对于在常规结构磁共振成像(MRI)上未发现明确局灶性病变的耐药性局灶性癫痫(DRFE)儿科患者,治疗是一项极具挑战性的任务,且这些患者在癫痫手术项目中所占比例不断增加。最近开发的基于深度学习的 MRI 病变检测算法——多中心病变检测(MELD)算法,已被证明有助于检测局灶性皮质发育不良(FCD)。我们将该算法应用于一组接受立体脑电图(SEEG)检查的难治性局灶性癫痫且 MRI 阴性的儿童患者中,以确定其识别未发现的癫痫病变、发作起始区和临床结果的准确性。
我们回顾性地将 MELD 算法应用于在我们的三级儿科癫痫手术中心接受 SEEG 检查的连续系列 MRI 阴性患者中。我们评估了识别出的 MELD 簇或病变区域与临床癫痫假说、癫痫网络和正电子发射断层扫描(PET)局灶性低代谢区域的吻合程度。对于接受切除术的患者,我们分析了 MELD 异常区域与手术靶点的吻合程度,以及该吻合程度与癫痫无发作之间的关系。
我们在 28 名 MRI 阴性的儿童中识别出 37 项 SEEG 研究,其中 14 名(50%)儿童的 MELD 算法可以识别出簇。9 名(32%)儿童的簇与癫痫假说一致,6 名(21%)儿童的簇与 PET 成像一致,5 名(18%)儿童的簇至少有一个与 SEEG 电极放置一致。
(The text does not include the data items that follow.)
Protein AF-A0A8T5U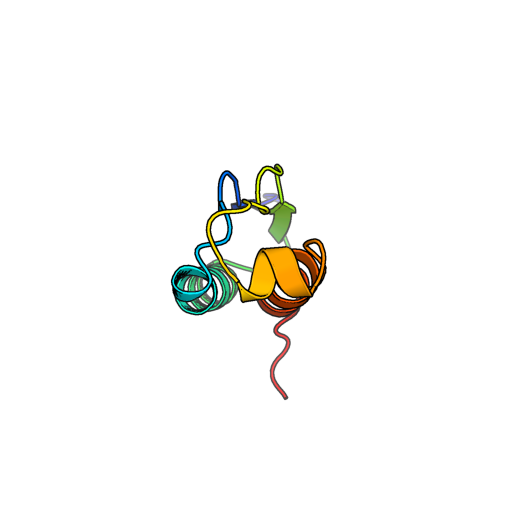S85-F1 (afdb_monomer_lite)

Radius of gyration: 12.89 Å; chains: 1; bounding box: 35×24×30 Å

pLDDT: mean 90.32, std 12.76, range [33.5, 97.38]

Secondary structure (DSSP, 8-state):
---EEEEE---TT-GGGHHHHHHHHHHH--TTEEEEE-S----TTSHHHHHTTTHHHHHHHHHHHH----

Sequence (70 aa):
MNLKILYINDLHSRFEEFVKISSTIEFFRDNCTLIFDAGDSYDEWRFEAIGTRGKINSDLLNKAKQNTTW

Foldseek 3Di:
DDAAEAEDEQLACVLVCLVVLLVVCVVPDDPRYDYYYPDNQAHPPDPVCVVVVNVVSVVSVCCSNPDDDD

Structure (mmCIF, N/CA/C/O backbone):
data_AF-A0A8T5US85-F1
#
_entry.id   AF-A0A8T5US85-F1
#
loop_
_atom_site.group_PDB
_atom_site.id
_atom_site.type_symbol
_atom_site.label_atom_id
_atom_site.label_alt_id
_atom_site.label_comp_id
_atom_site.label_asym_id
_atom_site.label_entity_id
_atom_site.label_seq_id
_atom_site.pdbx_PDB_ins_code
_atom_site.Cartn_x
_atom_site.Cartn_y
_atom_site.Cartn_z
_atom_site.occupancy
_atom_site.B_iso_or_equiv
_atom_site.auth_seq_id
_atom_site.auth_comp_id
_atom_site.auth_asym_id
_atom_site.auth_atom_id
_atom_site.pdbx_PDB_model_num
ATOM 1 N N . MET A 1 1 ? -24.778 0.220 14.149 1.00 76.88 1 MET A N 1
ATOM 2 C CA . MET A 1 1 ? -23.571 -0.355 13.519 1.00 76.88 1 MET A CA 1
ATOM 3 C C . MET A 1 1 ? -22.938 0.752 12.698 1.00 76.88 1 MET A C 1
ATOM 5 O O . MET A 1 1 ? -23.669 1.366 11.932 1.00 76.88 1 MET A O 1
ATOM 9 N N . ASN A 1 2 ? -21.655 1.056 12.905 1.00 90.75 2 ASN A N 1
ATOM 10 C CA . ASN A 1 2 ? -20.975 2.161 12.222 1.00 90.75 2 ASN A CA 1
ATOM 11 C C . ASN A 1 2 ? -19.983 1.576 11.217 1.00 90.75 2 ASN A C 1
ATOM 13 O O . ASN A 1 2 ? -19.030 0.918 11.620 1.00 90.75 2 ASN A O 1
ATOM 17 N N . LEU A 1 3 ? -20.235 1.795 9.928 1.00 95.25 3 LEU A N 1
ATOM 18 C CA . LEU A 1 3 ? -19.323 1.401 8.858 1.00 95.25 3 LEU A CA 1
ATOM 19 C C . LEU A 1 3 ? -18.175 2.412 8.776 1.00 95.25 3 LEU A C 1
ATOM 21 O O . LEU A 1 3 ? -18.418 3.609 8.623 1.00 95.25 3 LEU A O 1
ATOM 25 N N . LYS A 1 4 ? -16.934 1.935 8.854 1.00 95.56 4 LYS A N 1
ATOM 26 C CA . LYS A 1 4 ? -15.723 2.722 8.619 1.00 95.56 4 LYS A CA 1
ATOM 27 C C . LYS A 1 4 ? -15.241 2.482 7.193 1.00 95.56 4 LYS A C 1
ATOM 29 O O . LYS A 1 4 ? -15.182 1.344 6.735 1.00 95.56 4 LYS A O 1
ATOM 34 N N . ILE A 1 5 ? -14.874 3.551 6.500 1.00 95.44 5 ILE A N 1
ATOM 35 C CA . ILE A 1 5 ? -14.298 3.476 5.159 1.00 95.44 5 ILE A CA 1
ATOM 36 C C . ILE A 1 5 ? -12.898 4.072 5.221 1.00 95.44 5 ILE A C 1
ATOM 38 O O . ILE A 1 5 ? -12.731 5.229 5.599 1.00 95.44 5 ILE A O 1
ATOM 42 N N . LEU A 1 6 ? -11.904 3.270 4.855 1.00 95.69 6 LEU A N 1
ATOM 43 C CA . LEU A 1 6 ? -10.550 3.729 4.574 1.00 95.69 6 LEU A CA 1
ATOM 44 C C . LEU A 1 6 ? -10.370 3.729 3.056 1.00 95.69 6 LEU A C 1
ATOM 46 O O . LEU A 1 6 ? -10.772 2.776 2.389 1.00 95.69 6 LEU A O 1
ATOM 50 N N . TYR A 1 7 ? -9.780 4.780 2.501 1.00 93.81 7 TYR A N 1
ATOM 51 C CA . TYR A 1 7 ? -9.499 4.849 1.071 1.00 93.81 7 TYR A CA 1
ATOM 52 C C . TYR A 1 7 ? -8.084 5.362 0.817 1.00 93.81 7 TYR A C 1
ATOM 54 O O . TYR A 1 7 ? -7.519 6.098 1.626 1.00 93.81 7 TYR A O 1
ATOM 62 N N . ILE A 1 8 ? -7.523 4.938 -0.310 1.00 94.06 8 ILE A N 1
ATOM 63 C CA . ILE A 1 8 ? -6.226 5.362 -0.839 1.00 94.06 8 ILE A CA 1
ATOM 64 C C . ILE A 1 8 ? -6.492 5.969 -2.216 1.00 94.06 8 ILE A C 1
ATOM 66 O O . ILE A 1 8 ? -7.350 5.465 -2.934 1.00 94.06 8 ILE A O 1
ATOM 70 N N . ASN A 1 9 ? -5.792 7.042 -2.569 1.00 94.38 9 ASN A N 1
ATOM 71 C CA . ASN A 1 9 ? -5.865 7.673 -3.886 1.00 94.38 9 ASN A CA 1
ATOM 72 C C . ASN A 1 9 ? -4.494 8.249 -4.258 1.00 94.38 9 ASN A C 1
ATOM 74 O O . ASN A 1 9 ? -3.695 8.504 -3.352 1.00 94.38 9 ASN A O 1
ATOM 78 N N . ASP A 1 10 ? -4.258 8.487 -5.549 1.00 94.88 10 ASP A N 1
ATOM 79 C CA . ASP A 1 10 ? -3.114 9.256 -6.071 1.00 94.88 10 ASP A CA 1
ATOM 80 C C . ASP A 1 10 ? -1.757 8.748 -5.566 1.00 94.88 10 ASP A C 1
ATOM 82 O O . ASP A 1 10 ? -0.876 9.506 -5.143 1.00 94.88 10 ASP A O 1
ATOM 86 N N . LEU A 1 11 ? -1.582 7.424 -5.561 1.00 93.94 11 LEU A N 1
ATOM 87 C CA . LEU A 1 11 ? -0.337 6.837 -5.077 1.00 93.94 11 LEU A CA 1
ATOM 88 C C . LEU A 1 11 ? 0.814 7.060 -6.059 1.00 93.94 11 LEU A C 1
ATOM 90 O O . LEU A 1 11 ? 1.962 7.109 -5.617 1.00 93.94 11 LEU A O 1
ATOM 94 N N . HIS A 1 12 ? 0.525 7.200 -7.360 1.00 96.00 12 HIS A N 1
ATOM 95 C CA . HIS A 1 12 ? 1.493 7.614 -8.378 1.00 96.00 12 HIS A CA 1
ATOM 96 C C . HIS A 1 12 ? 2.839 6.872 -8.285 1.00 96.00 12 HIS A C 1
ATOM 98 O O . HIS A 1 12 ? 3.901 7.485 -8.266 1.00 96.00 12 HIS A O 1
ATOM 104 N N . SER A 1 13 ? 2.830 5.541 -8.150 1.00 95.69 13 SER A N 1
ATOM 105 C CA . SER A 1 13 ? 4.049 4.719 -8.012 1.00 95.69 13 SER A CA 1
ATOM 106 C C . SER A 1 13 ? 4.987 5.087 -6.835 1.00 95.69 13 SER A C 1
ATOM 108 O O . SER A 1 13 ? 6.165 4.720 -6.847 1.00 95.69 13 SER A O 1
ATOM 110 N N . ARG A 1 14 ? 4.506 5.761 -5.779 1.00 95.19 14 ARG A N 1
ATOM 111 C CA . ARG A 1 14 ? 5.272 6.045 -4.545 1.00 95.19 14 ARG A CA 1
ATOM 112 C C . ARG A 1 14 ? 5.409 4.797 -3.670 1.00 95.19 14 ARG A C 1
ATOM 114 O O . ARG A 1 14 ? 4.745 4.645 -2.645 1.00 95.19 14 ARG A O 1
ATOM 121 N N . PHE A 1 15 ? 6.267 3.868 -4.097 1.00 92.62 15 PHE A N 1
ATOM 122 C CA . PHE A 1 15 ? 6.447 2.558 -3.457 1.00 92.62 15 PHE A CA 1
ATOM 123 C C . PHE A 1 15 ? 6.886 2.624 -1.983 1.00 92.62 15 PHE A C 1
ATOM 125 O O . PHE A 1 15 ? 6.593 1.727 -1.195 1.00 92.62 15 PHE A O 1
ATOM 132 N N . GLU A 1 16 ? 7.538 3.710 -1.592 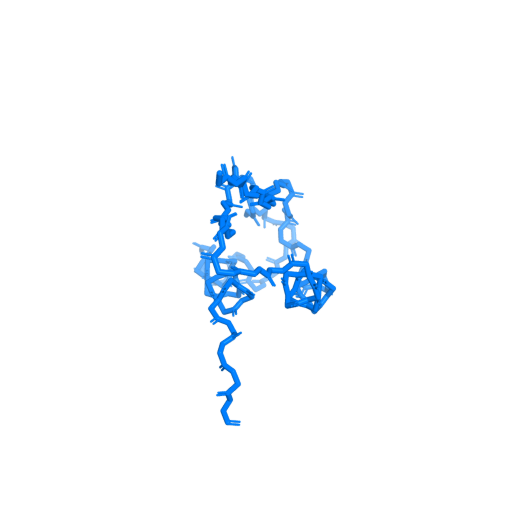1.00 90.94 16 GLU A N 1
ATOM 133 C CA . GLU A 1 16 ? 7.932 4.012 -0.220 1.00 90.94 16 GLU A CA 1
ATOM 134 C C . GLU A 1 16 ? 6.743 4.217 0.741 1.00 90.94 16 GLU A C 1
ATOM 136 O O . GLU A 1 16 ? 6.846 3.890 1.924 1.00 90.94 16 GLU A O 1
ATOM 141 N N . GLU A 1 17 ? 5.587 4.675 0.248 1.00 92.19 17 GLU A N 1
ATOM 142 C CA . GLU A 1 17 ? 4.414 4.951 1.088 1.00 92.19 17 GLU A CA 1
ATOM 143 C C . GLU A 1 17 ? 3.651 3.676 1.483 1.00 92.19 17 GLU A C 1
ATOM 145 O O . GLU A 1 17 ? 2.866 3.694 2.432 1.00 92.19 17 GLU A O 1
ATOM 150 N N . PHE A 1 18 ? 3.893 2.537 0.821 1.00 90.06 18 PHE A N 1
ATOM 151 C CA . PHE A 1 18 ? 3.131 1.306 1.071 1.00 90.06 18 PHE A CA 1
ATOM 152 C C . PHE A 1 18 ? 3.275 0.790 2.501 1.00 90.06 18 PHE A C 1
ATOM 154 O O . PHE A 1 18 ? 2.298 0.293 3.053 1.00 90.06 18 PHE A O 1
ATOM 161 N N . VAL A 1 19 ? 4.451 0.947 3.122 1.00 89.62 19 VAL A N 1
ATOM 162 C CA . VAL A 1 19 ? 4.670 0.556 4.526 1.00 89.62 19 VAL A CA 1
ATOM 163 C C . VAL A 1 19 ? 3.791 1.393 5.453 1.00 89.62 19 VAL A C 1
ATOM 165 O O . VAL A 1 19 ? 3.128 0.869 6.346 1.00 89.62 19 VAL A O 1
ATOM 168 N N . LYS A 1 20 ? 3.735 2.705 5.216 1.00 91.44 20 LYS A N 1
ATOM 169 C CA . LYS A 1 20 ? 2.903 3.621 5.996 1.00 91.44 20 LYS A CA 1
ATOM 170 C C . LYS A 1 20 ? 1.421 3.320 5.797 1.00 91.44 20 LYS A C 1
ATOM 172 O O . LYS A 1 20 ? 0.676 3.287 6.775 1.00 91.44 20 LYS A O 1
ATOM 177 N N . ILE A 1 21 ? 1.007 3.065 4.557 1.00 93.69 21 ILE A N 1
ATOM 178 C CA . ILE A 1 21 ? -0.366 2.691 4.208 1.00 93.69 21 ILE A CA 1
ATOM 179 C C . ILE A 1 21 ? -0.761 1.396 4.921 1.00 93.69 21 ILE A C 1
ATOM 181 O O . ILE A 1 21 ? -1.786 1.379 5.598 1.00 93.69 21 ILE A O 1
ATOM 185 N N . SER A 1 22 ? 0.054 0.338 4.838 1.00 93.25 22 SER A N 1
ATOM 186 C CA . SER A 1 22 ? -0.260 -0.947 5.472 1.00 93.25 22 SER A CA 1
ATOM 187 C C . SER A 1 22 ? -0.373 -0.831 6.991 1.00 93.25 22 SER A C 1
ATOM 189 O O . SER A 1 22 ? -1.349 -1.311 7.561 1.00 93.25 22 SER A O 1
ATOM 191 N N . SER A 1 23 ? 0.564 -0.133 7.642 1.00 93.81 23 SER A N 1
ATOM 192 C CA . SER A 1 23 ? 0.533 0.054 9.098 1.00 93.81 23 SER A CA 1
ATOM 193 C C . SER A 1 23 ? -0.655 0.915 9.541 1.00 93.81 23 SER A C 1
ATOM 195 O O . SER A 1 23 ? -1.251 0.674 10.585 1.00 93.81 23 SER A O 1
ATOM 197 N N . THR A 1 24 ? -1.035 1.908 8.731 1.00 94.19 24 THR A N 1
ATOM 198 C CA . THR A 1 24 ? -2.205 2.765 8.983 1.00 94.19 24 THR A CA 1
ATOM 199 C C . THR A 1 24 ? -3.502 1.970 8.853 1.00 94.19 24 THR A C 1
ATOM 201 O O . THR A 1 24 ? -4.374 2.063 9.716 1.00 94.19 24 THR A O 1
ATOM 204 N N . ILE A 1 25 ? -3.624 1.154 7.802 1.00 94.56 25 ILE A N 1
ATOM 205 C CA . ILE A 1 25 ? -4.755 0.241 7.621 1.00 94.56 25 ILE A CA 1
ATOM 206 C C . ILE A 1 25 ? -4.873 -0.685 8.827 1.00 94.56 25 ILE A C 1
ATOM 208 O O . ILE A 1 25 ? -5.961 -0.808 9.378 1.00 94.56 25 ILE A O 1
ATOM 212 N N . GLU A 1 26 ? -3.776 -1.310 9.249 1.00 94.06 26 GLU A N 1
ATOM 213 C CA . GLU A 1 26 ? -3.757 -2.222 10.393 1.00 94.06 26 GLU A CA 1
ATOM 214 C C . GLU A 1 26 ? -4.175 -1.529 11.694 1.00 94.06 26 GLU A C 1
ATOM 216 O O . GLU A 1 26 ? -5.000 -2.058 12.434 1.00 94.06 26 GLU A O 1
ATOM 221 N N . PHE A 1 27 ? -3.677 -0.317 11.937 1.00 95.31 27 PHE A N 1
ATOM 222 C CA . PHE A 1 27 ? -4.007 0.446 13.136 1.00 95.31 27 PHE A CA 1
ATOM 223 C C . PHE A 1 27 ? -5.486 0.862 13.201 1.00 95.31 27 PHE A C 1
ATOM 225 O O . PHE A 1 27 ? -6.091 0.837 14.272 1.00 95.31 27 PHE A O 1
ATOM 232 N N . PHE A 1 28 ? -6.081 1.265 12.072 1.00 94.94 28 PHE A N 1
ATOM 233 C CA . PHE A 1 28 ? -7.447 1.801 12.048 1.00 94.94 28 PHE A CA 1
ATOM 234 C C . PHE A 1 28 ? -8.533 0.781 11.694 1.00 94.94 28 PHE A C 1
ATOM 236 O O . PHE A 1 28 ? -9.714 1.071 11.929 1.00 94.94 28 PHE A O 1
ATOM 243 N N . ARG A 1 29 ? -8.195 -0.367 11.093 1.00 93.44 29 ARG A N 1
ATOM 244 C CA . ARG A 1 29 ? -9.191 -1.371 10.692 1.00 93.44 29 ARG A CA 1
ATOM 245 C C . ARG A 1 29 ? -9.833 -2.035 11.908 1.00 93.44 29 ARG A C 1
ATOM 247 O O . ARG A 1 29 ? -9.179 -2.342 12.895 1.00 93.44 29 ARG A O 1
ATOM 254 N N . ASP A 1 30 ? -11.124 -2.300 11.796 1.00 93.38 30 ASP A N 1
ATOM 255 C CA . ASP A 1 30 ? -11.882 -3.141 12.713 1.00 93.38 30 ASP A CA 1
ATOM 256 C C . ASP A 1 30 ? -12.850 -4.035 11.917 1.00 93.38 30 ASP A C 1
ATOM 258 O O . ASP A 1 30 ? -12.794 -4.103 10.685 1.00 93.38 30 ASP A O 1
ATOM 262 N N . ASN A 1 31 ? -13.736 -4.746 12.616 1.00 93.19 31 ASN A N 1
ATOM 263 C CA . ASN A 1 31 ? -14.685 -5.685 12.008 1.00 93.19 31 ASN A CA 1
ATOM 264 C C . ASN A 1 31 ? -15.731 -5.016 11.094 1.00 93.19 31 ASN A C 1
ATOM 266 O O . ASN A 1 31 ? -16.432 -5.711 10.365 1.00 93.19 31 ASN A O 1
ATOM 270 N N . CYS A 1 32 ? -15.874 -3.692 11.146 1.00 95.31 32 CYS A N 1
ATOM 271 C CA . CYS A 1 32 ? -16.793 -2.895 10.337 1.00 95.31 32 CYS A CA 1
ATOM 272 C C . CYS A 1 32 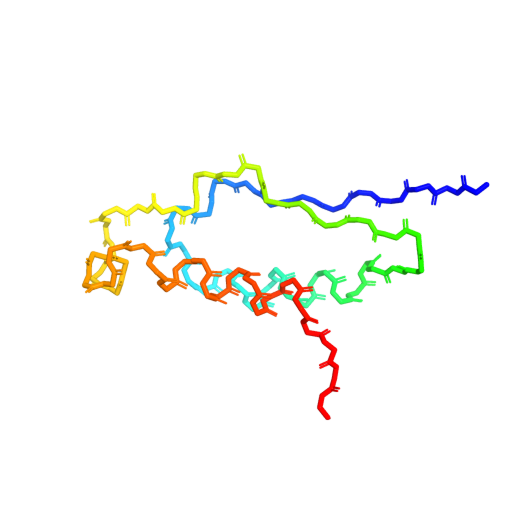? -16.035 -1.920 9.418 1.00 95.31 32 CYS A C 1
ATOM 274 O O . CYS A 1 32 ? -16.562 -0.854 9.098 1.00 95.31 32 CYS A O 1
ATOM 276 N N . THR A 1 33 ? -14.821 -2.273 8.978 1.00 95.12 33 THR A N 1
ATOM 277 C CA . THR A 1 33 ? -14.030 -1.465 8.039 1.00 95.12 33 THR A CA 1
ATOM 278 C C . THR A 1 33 ? -14.055 -2.025 6.618 1.00 95.12 33 THR A C 1
ATOM 280 O O . THR A 1 33 ? -13.731 -3.189 6.394 1.00 95.12 33 THR A O 1
ATOM 283 N N . LEU A 1 34 ? -14.340 -1.162 5.642 1.00 94.38 34 LEU A N 1
ATOM 284 C CA . LEU A 1 34 ? -14.059 -1.395 4.224 1.00 94.38 34 LEU A CA 1
ATOM 285 C C . LEU A 1 34 ? -12.844 -0.577 3.786 1.00 94.38 34 LEU A C 1
ATOM 287 O O . LEU A 1 34 ? -12.649 0.547 4.250 1.00 94.38 34 LEU A O 1
ATOM 291 N N . ILE A 1 35 ? -12.040 -1.141 2.885 1.00 94.69 35 ILE A N 1
ATOM 292 C CA . ILE A 1 35 ? -10.828 -0.507 2.360 1.00 94.69 35 ILE A CA 1
ATOM 293 C C . ILE A 1 35 ? -10.945 -0.409 0.841 1.00 94.69 35 ILE A C 1
ATOM 295 O O . ILE A 1 35 ? -11.145 -1.426 0.176 1.00 94.69 35 ILE A O 1
ATOM 299 N N . PHE A 1 36 ? -10.788 0.796 0.298 1.00 92.62 36 PHE A N 1
ATOM 300 C CA . PHE A 1 36 ? -10.886 1.066 -1.134 1.00 92.62 36 PHE A CA 1
ATOM 301 C C . PHE A 1 36 ? -9.603 1.671 -1.697 1.00 92.62 36 PHE A C 1
ATOM 303 O O . PHE A 1 36 ? -8.860 2.372 -1.014 1.00 92.62 36 PHE A O 1
ATOM 310 N N . ASP A 1 37 ? -9.378 1.399 -2.975 1.00 91.06 37 ASP A N 1
ATOM 311 C CA . ASP A 1 37 ? -8.473 2.157 -3.829 1.00 91.06 37 ASP A CA 1
ATOM 312 C C . ASP A 1 37 ? -9.333 3.002 -4.768 1.00 91.06 37 ASP A C 1
ATOM 314 O O . ASP A 1 37 ? -10.206 2.455 -5.445 1.00 91.06 37 ASP A O 1
ATOM 318 N N . ALA A 1 38 ? -9.133 4.315 -4.756 1.00 93.50 38 ALA A N 1
ATOM 319 C CA . ALA A 1 38 ? -9.854 5.265 -5.594 1.00 93.50 38 ALA A CA 1
ATOM 320 C C . ALA A 1 38 ? -9.157 5.511 -6.946 1.00 93.50 38 ALA A C 1
ATOM 322 O O . ALA A 1 38 ? -9.740 6.166 -7.810 1.00 93.50 38 ALA A O 1
ATOM 323 N N . GLY A 1 39 ? -7.989 4.899 -7.171 1.00 91.56 39 GLY A N 1
ATOM 324 C CA . GLY A 1 39 ? -7.294 4.910 -8.450 1.00 91.56 39 GLY A CA 1
ATOM 325 C C . GLY A 1 39 ? -6.033 5.768 -8.450 1.00 91.56 39 GLY A C 1
ATOM 326 O O . GLY A 1 39 ? -5.500 6.151 -7.411 1.00 91.56 39 GLY A O 1
ATOM 327 N N . ASP A 1 40 ? -5.520 5.983 -9.661 1.00 94.38 40 ASP A N 1
ATOM 328 C CA . ASP A 1 40 ? -4.288 6.731 -9.942 1.00 94.38 40 ASP A CA 1
ATOM 329 C C . ASP A 1 40 ? -3.056 6.238 -9.155 1.00 94.38 40 ASP A C 1
ATOM 331 O O . ASP A 1 40 ? -2.211 6.975 -8.641 1.00 94.38 40 ASP A O 1
ATOM 335 N N . SER A 1 41 ? -2.966 4.914 -9.007 1.00 93.94 41 SER A N 1
ATOM 336 C CA . SER A 1 41 ? -1.850 4.286 -8.305 1.00 93.94 41 SER A CA 1
ATOM 337 C C . SER A 1 41 ? -0.611 4.102 -9.179 1.00 93.94 41 SER A C 1
ATOM 339 O O . SER A 1 41 ? 0.473 3.885 -8.633 1.00 93.94 41 SER A O 1
ATOM 341 N N . TYR A 1 42 ? -0.752 4.177 -10.505 1.00 95.81 42 TYR A N 1
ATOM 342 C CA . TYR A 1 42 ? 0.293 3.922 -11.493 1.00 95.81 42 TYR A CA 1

总体而言,基于 SEEG 刺激数据,MELD 算法在 4 名不同儿童的 4 个簇中正确预测了发作起始区或刺激性区。16 名儿童(57%)接受了切除术或病灶切除术。其中,只有一名患者(4%)的 MELD 簇与切除腔共定位,该患儿的癫痫无发作 1A 级。
在我们的 MRI 阴性耐药性局灶性癫痫儿科患者队列中,MELD 算法在一半的病例中识别出异常簇或病变,并识别出一个影像学隐匿性局灶性皮质发育不良。基于机器学习的病变检测是一个很有前途的研究领域,有可能改善这一具有挑战性的影像学隐匿性 FCD 病例组的癫痫发作结果。然而,在其增加诊断效用之前,其应用应谨慎进行,特别是在检测 FCD 病变的特异性方面,仍有许多工作要做。